C'est justement parce que je suis sur un ordinateur portable que je demande si des utilitaires graphiques existent, et je ne pense pas qu'il faille creer ce fichier de configuration puisqu'il est censé contenir deja pas mal de choses ... non ?

UB|k : 

Tu as complétement raison, j'ai pas fait attention mon interface est wlan0 et pas eth0 !

Ceci dit la commande   wpa_supplicant_wlan0="-Dwnext"   ne repond rien, donc je ne sai spas si c'est bon.

Et ensuite pour ce fichier de configuration qui n'existe pas, je fait quoi ?

----------

## Leander256

Pour ce qui est des interfaces graphiques, tu devrais essayer wicd.
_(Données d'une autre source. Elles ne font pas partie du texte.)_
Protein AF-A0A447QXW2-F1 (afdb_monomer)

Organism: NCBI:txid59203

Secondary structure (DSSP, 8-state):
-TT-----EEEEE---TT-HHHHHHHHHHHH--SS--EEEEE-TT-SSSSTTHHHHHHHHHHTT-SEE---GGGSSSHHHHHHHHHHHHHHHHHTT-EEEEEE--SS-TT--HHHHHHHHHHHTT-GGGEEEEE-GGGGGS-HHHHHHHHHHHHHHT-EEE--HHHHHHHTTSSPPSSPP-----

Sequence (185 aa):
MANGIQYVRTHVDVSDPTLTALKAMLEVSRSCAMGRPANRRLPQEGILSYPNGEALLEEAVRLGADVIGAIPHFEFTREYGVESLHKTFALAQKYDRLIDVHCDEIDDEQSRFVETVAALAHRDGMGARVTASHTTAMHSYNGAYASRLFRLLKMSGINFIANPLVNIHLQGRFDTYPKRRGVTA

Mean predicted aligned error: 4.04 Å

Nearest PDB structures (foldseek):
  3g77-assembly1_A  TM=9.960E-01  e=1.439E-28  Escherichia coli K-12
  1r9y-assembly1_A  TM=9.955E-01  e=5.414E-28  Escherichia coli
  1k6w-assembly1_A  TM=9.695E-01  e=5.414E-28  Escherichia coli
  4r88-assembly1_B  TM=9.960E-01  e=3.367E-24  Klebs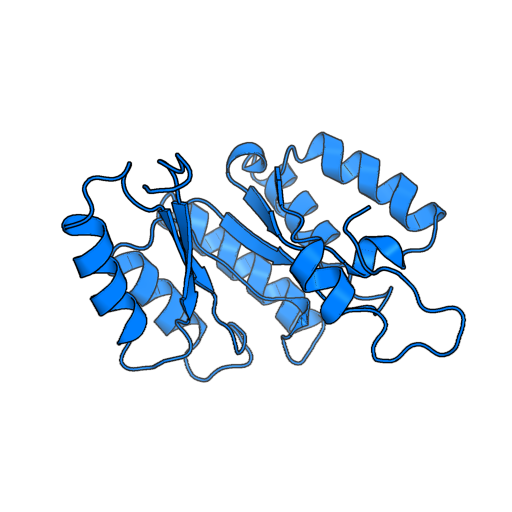iella pneumoniae 30660/NJST258_1
  4r7w-assembly4_E  TM=9.934E-01  e=4.491E-23  Klebsiella pneumoniae 30660/NJST258_1

InterPro domains:
  IPR013108 Amidohydrolase 3 [PF07969] (39-184)
  IPR032466 Metal-dependent hydrolase [SSF51556] (2-184)
  IPR052349 Metallo-dependent Hydrolases Superfamily Enzymes [PTHR32027] (2-184)

Solvent-accessible surface area (backbone atoms only — not comparable to full-atom values): 9820 Å² total; per-residue (Å²): 99,97,83,72,64,52,75,50,75,46,77,34,60,36,73,43,99,78,34,60,63,44,55,54,50,53,53,50,36,73,70,45,92,49,54,70,51,43,37,26,37,29,27,78,57,13,43,80,61,29,92,62,23,58,62,38,51,52,48,46,43,74,78,64,44,50,24,48,36,41,30,38,71,67,23,90,39,73,67,48,17,53,49,42,49,54,53,47,53,52,50,23,65,75,68,75,40,32,38,43,28,50,23,16,78,43,76,48,54,80,48,56,57,58,56,56,53,29,51,50,23,39,76,69,72,39,10,88,45,32,32,42,28,36,34,14,6,56,56,51,40,55,65,73,59,47,59,59,45,52,54,46,44,66,69,11,45,53,45,77,44,70,52,58,79,58,29,54,72,62,33,40,74,88,50,62,90,85,60,58,58,32,42,53,110

Foldseek 3Di:
DVVPDQEAEDEDALLDPVCVSLVVVVVVQVPDPGDRHQYEYEPVQFLVRGVVSLVSQLVSVVVPHQEYEGELLNHPDVVSSLVSLVSRLVSCVVSVHAYEYQACLACDLPRDCVLSQLVSLLVVVNADRYEYEQNLSLQVHDPVVNVVSVVSNVNSNHHYHWDQVVSQVVAQPPPDPPGDSSTDD

Radius of gyration: 16.53 Å; Cα contacts (8 Å, |Δi|>4): 355; chains: 1; bounding box: 39×36×47 Å

pLDDT: mean 92.23, std 9.39, range [56.09, 98.81]

Structure (mmCIF, N/CA/C/O backbone):
data_AF-A0A447QXW2-F1
#
_entry.id   AF-A0A447QXW2-F1
#
loop_
_atom_site.group_PDB
_atom_site.id
_atom_site.type_symbol
_atom_site.label_atom_id
_atom_site.label_alt_id
_atom_site.label_comp_id
_atom_site.label_asym_id
_atom_site.label_entity_id
_atom_site.label_seq_id
_atom_site.pdbx_PDB_ins_code
_atom_site.Cartn_x
_atom_site.Cartn_y
_atom_site.Cartn_z
_atom_site.occupancy
_atom_site.B_iso_or_equiv
_atom_site.auth_seq_id
_atom_site.auth_comp_id
_atom_site.auth_asym_id
_atom_site.auth_atom_id
_atom_site.pdbx_PDB_model_num
ATOM 1 N N . MET A 1 1 ? -20.582 16.811 -1.014 1.00 59.72 1 MET A N 1
ATOM 2 C CA . MET A 1 1 ? -22.052 16.683 -1.146 1.00 59.72 1 MET A CA 1
ATOM 3 C C . MET A 1 1 ? -22.586 17.052 -2.527 1.00 59.72 1 MET A C 1
ATOM 5 O O . MET A 1 1 ? -23.454 16.337 -2.998 1.00 59.72 1 MET A O 1
ATOM 9 N N . ALA A 1 2 ? -22.063 18.083 -3.207 1.00 81.69 2 ALA A N 1
ATOM 10 C CA . ALA A 1 2 ? -22.563 18.524 -4.521 1.00 81.69 2 ALA A CA 1
ATOM 11 C C . ALA A 1 2 ? -22.673 17.422 -5.604 1.00 81.69 2 ALA A C 1
ATOM 13 O O . ALA A 1 2 ? -23.539 17.511 -6.461 1.00 81.69 2 ALA A O 1
ATOM 14 N N . ASN A 1 3 ? -21.855 16.363 -5.523 1.00 87.75 3 ASN A N 1
ATOM 15 C CA . ASN A 1 3 ? -21.870 15.223 -6.454 1.00 87.75 3 ASN A CA 1
ATOM 16 C C . ASN A 1 3 ? -22.411 13.916 -5.827 1.00 87.75 3 ASN A C 1
ATOM 18 O O . ASN A 1 3 ? -22.081 12.831 -6.289 1.00 87.75 3 ASN A O 1
ATOM 22 N N . GLY A 1 4 ? -23.163 13.986 -4.721 1.00 88.94 4 GLY A N 1
ATOM 23 C CA . GLY A 1 4 ? -23.825 12.818 -4.113 1.00 88.94 4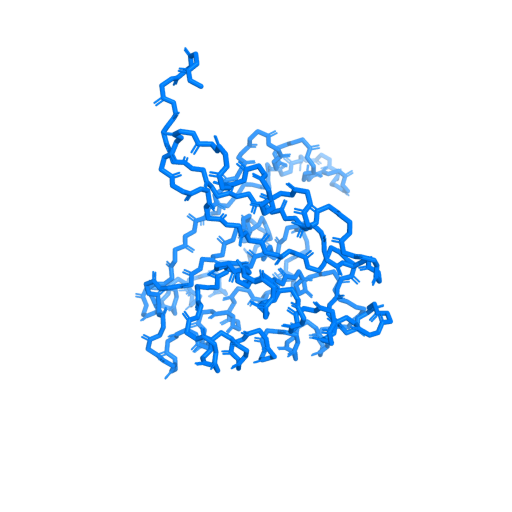 GLY A CA 1
ATOM 24 C C . GLY A 1 4 ? -22.940 11.841 -3.316 1.00 88.94 4 GLY A C 1
ATOM 25 O O . GLY A 1 4 ? -23.458 10.866 -2.783 1.00 88.94 4 GLY A O 1
ATOM 26 N N . ILE A 1 5 ? -21.630 12.085 -3.186 1.00 87.69 5 ILE A N 1
ATOM 27 C CA . ILE A 1 5 ? -20.715 11.239 -2.390 1.00 87.69 5 ILE A CA 1
ATOM 28 C C . ILE A 1 5 ? -21.046 11.359 -0.896 1.00 87.69 5 ILE A C 1
ATOM 30 O O . ILE A 1 5 ? -21.062 12.476 -0.375 1.00 87.69 5 ILE A O 1
ATOM 34 N N . GLN A 1 6 ? -21.253 10.217 -0.225 1.00 87.12 6 GLN A N 1
ATOM 35 C CA . GLN A 1 6 ? -21.582 10.129 1.211 1.00 87.12 6 GLN A CA 1
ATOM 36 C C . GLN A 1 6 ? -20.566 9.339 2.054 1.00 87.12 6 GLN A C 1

Il y a un daemon ce qui permet d'avoir une connexion indépendante de la session (ce qui n'est pas encore le cas des outils pour KDE/Gnome il me semble) et un client qui se loge dans le systray et permet de tout configurer facilement.

----------

## Gros Rems

C'est exactement ce qu'il me faut pour wicd ! D'apres ce que j'ai entendu c'est une surcouche de wpa_supplicant.
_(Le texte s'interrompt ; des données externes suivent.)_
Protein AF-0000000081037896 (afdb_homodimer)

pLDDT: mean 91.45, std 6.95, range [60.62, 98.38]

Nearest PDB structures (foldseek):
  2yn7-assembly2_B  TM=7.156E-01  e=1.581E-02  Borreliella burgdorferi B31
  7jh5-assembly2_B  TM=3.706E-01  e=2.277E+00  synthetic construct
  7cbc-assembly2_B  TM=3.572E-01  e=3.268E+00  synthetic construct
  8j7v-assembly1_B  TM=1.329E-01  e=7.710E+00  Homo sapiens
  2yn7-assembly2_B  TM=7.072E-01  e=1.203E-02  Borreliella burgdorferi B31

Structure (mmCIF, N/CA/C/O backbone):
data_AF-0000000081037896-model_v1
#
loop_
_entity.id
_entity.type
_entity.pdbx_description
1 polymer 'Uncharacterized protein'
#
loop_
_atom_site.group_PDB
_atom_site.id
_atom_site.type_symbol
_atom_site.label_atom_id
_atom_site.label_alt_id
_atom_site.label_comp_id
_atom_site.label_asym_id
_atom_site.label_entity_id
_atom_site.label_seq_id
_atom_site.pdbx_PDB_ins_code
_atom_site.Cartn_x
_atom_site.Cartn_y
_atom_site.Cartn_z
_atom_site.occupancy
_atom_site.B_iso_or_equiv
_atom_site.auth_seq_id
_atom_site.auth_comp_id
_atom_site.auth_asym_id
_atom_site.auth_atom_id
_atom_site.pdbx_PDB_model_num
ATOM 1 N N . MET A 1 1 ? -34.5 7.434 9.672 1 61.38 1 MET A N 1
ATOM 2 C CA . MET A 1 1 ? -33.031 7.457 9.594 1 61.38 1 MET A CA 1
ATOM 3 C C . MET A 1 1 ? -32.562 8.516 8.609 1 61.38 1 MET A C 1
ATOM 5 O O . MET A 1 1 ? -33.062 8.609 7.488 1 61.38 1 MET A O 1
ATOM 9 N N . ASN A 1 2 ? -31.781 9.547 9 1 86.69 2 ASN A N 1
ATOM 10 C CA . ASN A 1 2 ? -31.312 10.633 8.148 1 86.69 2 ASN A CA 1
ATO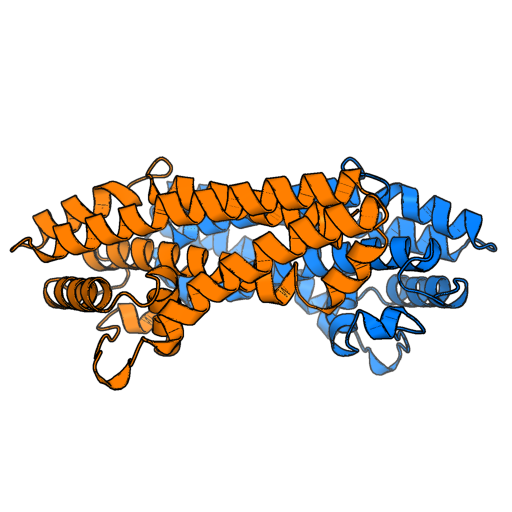M 11 C C . ASN A 1 2 ? -30.469 10.109 6.988 1 86.69 2 ASN A C 1
ATOM 13 O O . ASN A 1 2 ? -30.062 8.953 6.988 1 86.69 2 ASN A O 1
ATOM 17 N N . GLU A 1 3 ? -30.641 10.727 5.887 1 89.69 3 GLU A N 1
ATOM 18 C CA . GLU A 1 3 ? -29.969 10.344 4.648 1 89.69 3 GLU A CA 1
ATOM 19 C C . GLU A 1 3 ? -28.531 9.93 4.914 1 89.69 3 GLU A C 1
ATOM 21 O O . GLU A 1 3 ? -28.031 8.977 4.309 1 89.69 3 GLU A O 1
ATOM 26 N N . VAL A 1 4 ? -27.906 10.523 5.82 1 89.62 4 VAL A N 1
ATOM 27 C CA . VAL A 1 4 ? -26.516 10.219 6.168 1 89.62 4 VAL A CA 1
ATOM 28 C C . VAL A 1 4 ? -26.438 8.852 6.848 1 89.62 4 VAL A C 1
ATOM 30 O O . VAL A 1 4 ? -25.578 8.039 6.52 1 89.62 4 VAL A O 1
ATOM 33 N N . ASP A 1 5 ? -27.391 8.57 7.676 1 92.62 5 ASP A N 1
ATOM 34 C CA . ASP A 1 5 ? -27.438 7.293 8.375 1 92.62 5 ASP A CA 1
ATOM 35 C C . ASP A 1 5 ? -27.656 6.137 7.402 1 92.62 5 ASP A C 1
ATOM 37 O O . ASP A 1 5 ? -27.047 5.074 7.543 1 92.62 5 ASP A O 1
ATOM 41 N N . THR A 1 6 ? -28.516 6.438 6.508 1 94.06 6 THR A N 1
ATOM 42 C CA . THR A 1 6 ? -28.797 5.41 5.516 1 94.06 6 THR A CA 1
ATOM 43 C C . THR A 1 6 ? -27.578 5.133 4.641 1 94.06 6 THR A C 1
ATOM 45 O O . THR A 1 6 ? -27.266 3.979 4.352 1 94.06 6 THR A O 1
ATOM 48 N N . ALA A 1 7 ? -26.922 6.191 4.227 1 95.06 7 ALA A N 1
ATOM 49 C CA . ALA A 1 7 ? -25.734 6.039 3.396 1 95.06 7 ALA A CA 1
ATOM 50 C C . ALA A 1 7 ? -24.625 5.32 4.16 1 95.06 7 ALA A C 1
ATOM 52 O O . ALA A 1 7 ? -23.938 4.453 3.607 1 95.06 7 ALA A O 1
ATOM 53 N N . PHE A 1 8 ? -24.484 5.648 5.359 1 96.19 8 PHE A N 1
ATOM 54 C CA . PHE A 1 8 ? -23.469 5.012 6.184 1 96.19 8 PHE A CA 1
ATOM 55 C C . PHE A 1 8 ? -23.797 3.541 6.414 1 96.19 8 PHE A C 1
ATOM 57 O O . PHE A 1 8 ? -22.922 2.686 6.387 1 96.19 8 PHE A O 1
ATOM 64 N N . ALA A 1 9 ? -25.062 3.283 6.656 1 95.69 9 ALA A N 1
ATOM 65 C CA . ALA A 1 9 ? -25.5 1.9 6.82 1 95.69 9 ALA A CA 1
ATOM 66 C C . ALA A 1 9 ? -25.219 1.083 5.562 1 95.69 9 ALA A C 1
ATOM 68 O O . ALA A 1 9 ? -24.828 -0.085 5.648 1 95.69 9 ALA A O 1
ATOM 69 N N . SER A 1 10 ? -25.453 1.678 4.461 1 96.44 10 SER A N 1
ATOM 70 C CA . SER A 1 10 ? -25.172 0.992 3.205 1 96.44 10 SER A CA 1
ATOM 71 C C . SER A 1 10 ? -23.688 0.639 3.082 1 96.44 10 SER A C 1
ATOM 73 O O . SER A 1 10 ? -23.344 -0.492 2.736 1 96.44 10 SER A O 1
ATOM 75 N N . LEU A 1 11 ? -22.828 1.587 3.379 1 97.31 11 LEU A N 1
ATOM 76 C CA . LEU A 1 11 ? -21.375 1.364 3.355 1 97.31 11 LEU A CA 1
ATOM 77 C C . LEU A 1 11 ? -20.984 0.231 4.301 1 97.31 11 LEU A C 1
ATOM 79 O O . LEU A 1 11 ? -20.297 -0.703 3.898 1 97.31 11 LEU A O 1
ATOM 83 N N . THR A 1 12 ? -21.484 0.272 5.469 1 97.06 12 THR A N 1
ATOM 84 C CA . THR A 1 12 ? -21.125 -0.697 6.496 1 97.06 12 THR A CA 1
ATOM 85 C C . THR A 1 12 ? -21.656 -2.082 6.148 1 97.06 12 THR A C 1
ATOM 87 O O . THR A 1 12 ? -21 -3.092 6.391 1 97.06 12 THR A O 1
ATOM 90 N N . ASN A 1 13 ? -22.812 -2.096 5.574 1 97.19 13 ASN A N 1
ATOM 91 C CA . ASN A 1 13 ? -23.406 -3.373 5.18 1 97.19 13 ASN A CA 1
ATOM 92 C C . ASN A 1 13 ? -22.562 -4.062 4.102 1 97.19 13 ASN A C 1
ATOM 94 O O . ASN A 1 13 ? -22.344 -5.273 4.164 1 97.19 13 ASN A O 1
ATOM 98 N N . VAL A 1 14 ? -22.188 -3.275 3.117 1 97.69 14 VAL A N 1
ATOM 99 C CA . VAL A 1 14 ? -21.344 -3.83 2.059 1 97.69 14 VAL A CA 1
ATOM 100 C C . VAL A 1 14 ? -20.047 -4.363 2.656 1 97.69 14 VAL A C 1
ATOM 102 O O . VAL A 1 14 ? -19.625 -5.473 2.332 1 97.69 14 VAL A O 1
ATOM 105 N N . LEU A 1 15 ? -19.453 -3.605 3.52 1 97.81 15 LEU A N 1
ATOM 106 C CA . LEU A 1 15 ? -18.188 -3.965 4.145 1 97.81 15 LEU A CA 1
ATOM 107 C C . LEU A 1 15 ? -18.344 -5.227 4.988 1 97.81 15 LEU A C 1
ATOM 109 O O . LEU A 1 15 ? -17.531 -6.148 4.887 1 97.81 15 LEU A O 1
ATOM 113 N N . ILE A 1 16 ? -19.359 -5.297 5.781 1 96.75 16 ILE A N 1
ATOM 114 C CA . ILE A 1 16 ? -19.594 -6.41 6.691 1 96.75 16 ILE A CA 1
ATOM 115 C C . ILE A 1 16 ? -19.875 -7.68 5.895 1 96.75 16 ILE A C 1
ATOM 117 O O . ILE A 1 16 ? -19.359 -8.75 6.215 1 96.75 16 ILE A O 1
ATOM 121 N N . LYS A 1 17 ? -20.656 -7.562 4.875 1 97.06 17 LYS A N 1
ATOM 122 C CA . LYS A 1 17 ? -20.953 -8.727 4.043 1 97.06 17 LYS A CA 1
ATOM 123 C C . LYS A 1 17 ? -19.688 -9.289 3.412 1 97.06 17 LYS A C 1
ATOM 125 O O . LYS A 1 17 ? -19.484 -10.508 3.377 1 97.06 17 LYS A O 1
ATOM 130 N N . PHE A 1 18 ? -18.922 -8.414 2.9 1 96.75 18 PHE A N 1
ATOM 131 C CA . PHE A 1 18 ? -17.672 -8.844 2.293 1 96.75 18 PHE A CA 1
ATOM 132 C C . PHE A 1 18 ? -16.766 -9.516 3.324 1 96.75 18 PHE A C 1
ATOM 134 O O . PHE A 1 18 ? -16.188 -10.57 3.059 1 96.75 18 PHE A O 1
ATOM 141 N N . LYS A 1 19 ? -16.625 -8.922 4.473 1 95.62 19 LYS A N 1
ATOM 142 C CA . LYS A 1 19 ? -15.805 -9.477 5.551 1 95.62 19 LYS A CA 1
ATOM 143 C C . LYS A 1 19 ? -16.312 -10.852 5.973 1 95.62 19 LYS A C 1
ATOM 145 O O . LYS A 1 19 ? -15.531 -11.773 6.195 1 95.62 19 LYS A O 1
ATOM 150 N N . GLU A 1 20 ? -17.594 -10.992 6.078 1 95.25 20 GLU A N 1
ATOM 151 C CA . GLU A 1 20 ? -18.203 -12.25 6.473 1 95.25 20 GLU A CA 1
ATOM 152 C C . GLU A 1 20 ? -17.938 -13.344 5.441 1 95.25 20 GLU A C 1
ATOM 154 O O . GLU A 1 20 ? -17.641 -14.484 5.797 1 95.25 20 GLU A O 1
ATOM 159 N N . GLU A 1 21 ? -18.109 -12.969 4.215 1 93.69 21 GLU A N 1
ATOM 160 C CA . GLU A 1 21 ? -17.812 -13.93 3.154 1 93.69 21 GLU A CA 1
ATOM 161 C C . GLU A 1 21 ? -16.391 -14.461 3.256 1 93.69 21 GLU A C 1
ATOM 163 O O . GLU A 1 21 ? -16.172 -15.664 3.139 1 93.69 21 GLU A O 1
ATOM 168 N N . LEU A 1 22 ? -15.438 -13.586 3.516 1 92.44 22 LEU A N 1
ATOM 169 C CA . LEU A 1 22 ? -14.039 -13.977 3.625 1 92.44 22 LEU A CA 1
ATOM 170 C C . LEU A 1 22 ? -13.797 -14.805 4.887 1 92.44 22 LEU A C 1
ATOM 172 O O . LEU A 1 22 ? -13.047 -15.773 4.867 1 92.44 22 LEU A O 1
ATOM 176 N N . GLU A 1 23 ? -14.438 -14.406 5.992 1 91.94 23 GLU A N 1
ATOM 177 C CA . GLU A 1 23 ? -14.273 -15.078 7.273 1 91.94 23 GLU A CA 1
ATOM 178 C C . GLU A 1 23 ? -14.891 -16.469 7.246 1 91.94 23 GLU A C 1
ATOM 180 O O . GLU A 1 23 ? -14.359 -17.406 7.859 1 91.94 23 GLU A O 1
ATOM 185 N N . ASP A 1 24 ? -15.992 -16.625 6.625 1 90.38 24 ASP A N 1
ATOM 186 C CA . ASP A 1 24 ? -16.641 -17.938 6.504 1 90.38 24 ASP A CA 1
ATOM 187 C C . ASP A 1 24 ? -15.711 -18.938 5.828 1 90.38 24 ASP A C 1
ATOM 189 O O . ASP A 1 24 ? -15.609 -20.094 6.266 1 90.38 24 ASP A O 1
ATOM 193 N N . LYS A 1 25 ? -15.055 -18.469 4.867 1 86.06 25 LYS A N 1
ATOM 194 C CA . LYS A 1 25 ? -14.109 -19.328 4.152 1 86.06 25 LYS A CA 1
ATOM 195 C C . LYS A 1 25 ? -12.906 -19.672 5.027 1 86.06 25 LYS A C 1
ATOM 197 O O . LYS A 1 25 ? -12.43 -20.797 5.023 1 86.06 25 LYS A O 1
ATOM 202 N N . ARG A 1 26 ? -12.445 -18.719 5.789 1 89.44 26 ARG A N 1
ATOM 203 C CA . ARG A 1 26 ? -11.297 -18.922 6.668 1 89.44 26 ARG A CA 1
ATOM 204 C C . ARG A 1 26 ? -11.625 -19.891 7.793 1 89.44 26 ARG A C 1
ATOM 206 O O . ARG A 1 26 ? -10.836 -20.797 8.094 1 89.44 26 ARG A O 1
ATOM 213 N N . VAL A 1 27 ? -12.719 -19.781 8.406 1 88.06 27 VAL A N 1
ATOM 214 C CA . VAL A 1 27 ? -13.117 -20.594 9.547 1 88.06 27 VAL A CA 1
ATOM 215 C C . VAL A 1 27 ? -13.32 -22.047 9.102 1 88.06 27 VAL A C 1
ATOM 217 O O . VAL A 1 27 ? -13 -22.984 9.844 1 88.06 27 VAL A O 1
ATOM 220 N N . ALA A 1 28 ? -13.766 -22.234 7.961 1 83.56 28 ALA A N 1
ATOM 221 C CA . ALA A 1 28 ? -14.016 -23.562 7.43 1 83.56 28 ALA A CA 1
ATOM 222 C C . ALA A 1 28 ? -12.719 -24.25 7.031 1 83.56 28 ALA A C 1
ATOM 224 O O . ALA A 1 28 ? -12.68 -25.469 6.836 1 83.56 28 ALA A O 1
ATOM 225 N N . PHE A 1 29 ? -11.719 -23.328 6.977 1 85.88 29 PHE A N 1
ATOM 226 C CA . PHE A 1 29 ? -10.422 -23.812 6.504 1 85.88 29 PHE A CA 1
ATOM 227 C C . PHE A 1 29 ? -9.633 -24.438 7.648 1 85.88 29 PHE A C 1
ATOM 229 O O . PHE A 1 29 ? -9.461 -23.812 8.703 1 85.88 29 PHE A O 1
ATOM 236 N N . TYR A 1 30 ? -9.195 -25.641 7.613 1 77.69 30 TYR A N 1
ATOM 237 C CA . TYR A 1 30 ? -8.336 -26.344 8.555 1 77.69 30 TYR A CA 1
ATOM 238 C C . TYR A 1 30 ? -7.008 -26.719 7.902 1 77.69 30 TYR A C 1
ATOM 240 O O . TYR A 1 30 ? -6.914 -27.734 7.211 1 77.69 30 TYR A O 1
ATOM 248 N N . PRO A 1 31 ? -6.07 -25.781 8.102 1 66.75 31 PRO A N 1
ATOM 249 C CA . PRO A 1 31 ? -4.824 -25.922 7.336 1 66.75 31 PRO A CA 1
ATOM 250 C C . PRO A 1 31 ? -4.059 -27.188 7.672 1 66.75 31 PRO A C 1
ATOM 252 O O . PRO A 1 31 ? -3.213 -27.625 6.887 1 66.75 31 PRO A O 1
ATOM 255 N N . LYS A 1 32 ? -4.117 -27.656 8.938 1 63.5 32 LYS A N 1
ATOM 256 C CA . LYS A 1 32 ? -3.273 -28.734 9.406 1 63.5 32 LYS A CA 1
ATOM 257 C C . LYS A 1 32 ? -3.246 -29.891 8.406 1 63.5 32 LYS A C 1
ATOM 259 O O . LYS A 1 32 ? -2.295 -30.672 8.375 1 63.5 32 LYS A O 1
ATOM 264 N N . GLU A 1 33 ? -4.25 -29.875 7.625 1 61.56 33 GLU A N 1
ATOM 265 C CA . GLU A 1 33 ? -4.254 -31.016 6.719 1 61.56 33 GLU A CA 1
ATOM 266 C C . GLU A 1 33 ? -3.551 -30.672 5.406 1 61.56 33 GLU A C 1
ATOM 268 O O . GLU A 1 33 ? -3.398 -31.547 4.539 1 61.56 33 GLU A O 1
ATOM 273 N N . LEU A 1 34 ? -3.08 -29.344 5.273 1 75.5 34 LEU A N 1
ATOM 274 C CA . LEU A 1 34 ? -2.422 -28.953 4.031 1 75.5 34 LEU A CA 1
ATOM 275 C C . LEU A 1 34 ? -0.917 -28.812 4.234 1 75.5 34 LEU A C 1
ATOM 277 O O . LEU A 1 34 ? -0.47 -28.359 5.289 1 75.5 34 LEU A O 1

Je l'est installé, mais la attention je fait le gros noob : j'arrive pas a le lancer ...

Je suis sur Xfce4, il n'est pas dans mon menu, et lorsque je fait "Run Program ..." et que je tappe "wicd", il ne trouve pas.

----------

## UB|K

 *Gros Rems wrote:*   

> PCeci dit la commande   wpa_supplicant_wlan0="-Dwnext"   ne repond rien, donc je ne sai spas si c'est bon.

 

c'est soit une typo car c'est "-Dwext" soit autre chose ...

 *Gros Rems wrote:*   

> Et ensuite pour ce fichier de configuration qui n'existe pas, je fait quoi ?

 

comme te la dit Pixys, tu le crée avec tes petits doigts en te basant sur fichier exemple (/etc/wpa_supplicant/wpa_supplicant.conf.example), faut débroussailler un peu...

plus d'infos dans la doc

----------

## Pixys

 *Gros Rems wrote:*   

> 
> 
> [...] je ne pense pas qu'il faille creer ce fichier de configuration puisqu'il est censé contenir deja pas mal de choses ... non ?
> 
> 

 

non.

Il faut créer le fichier /etc/wpa_supplicant/wpa_supplicant.conf

Commence par lire, copier et adapter /etc/wpa_supplicant/wpa_supplicant.conf.example comme le dit UB|K

----------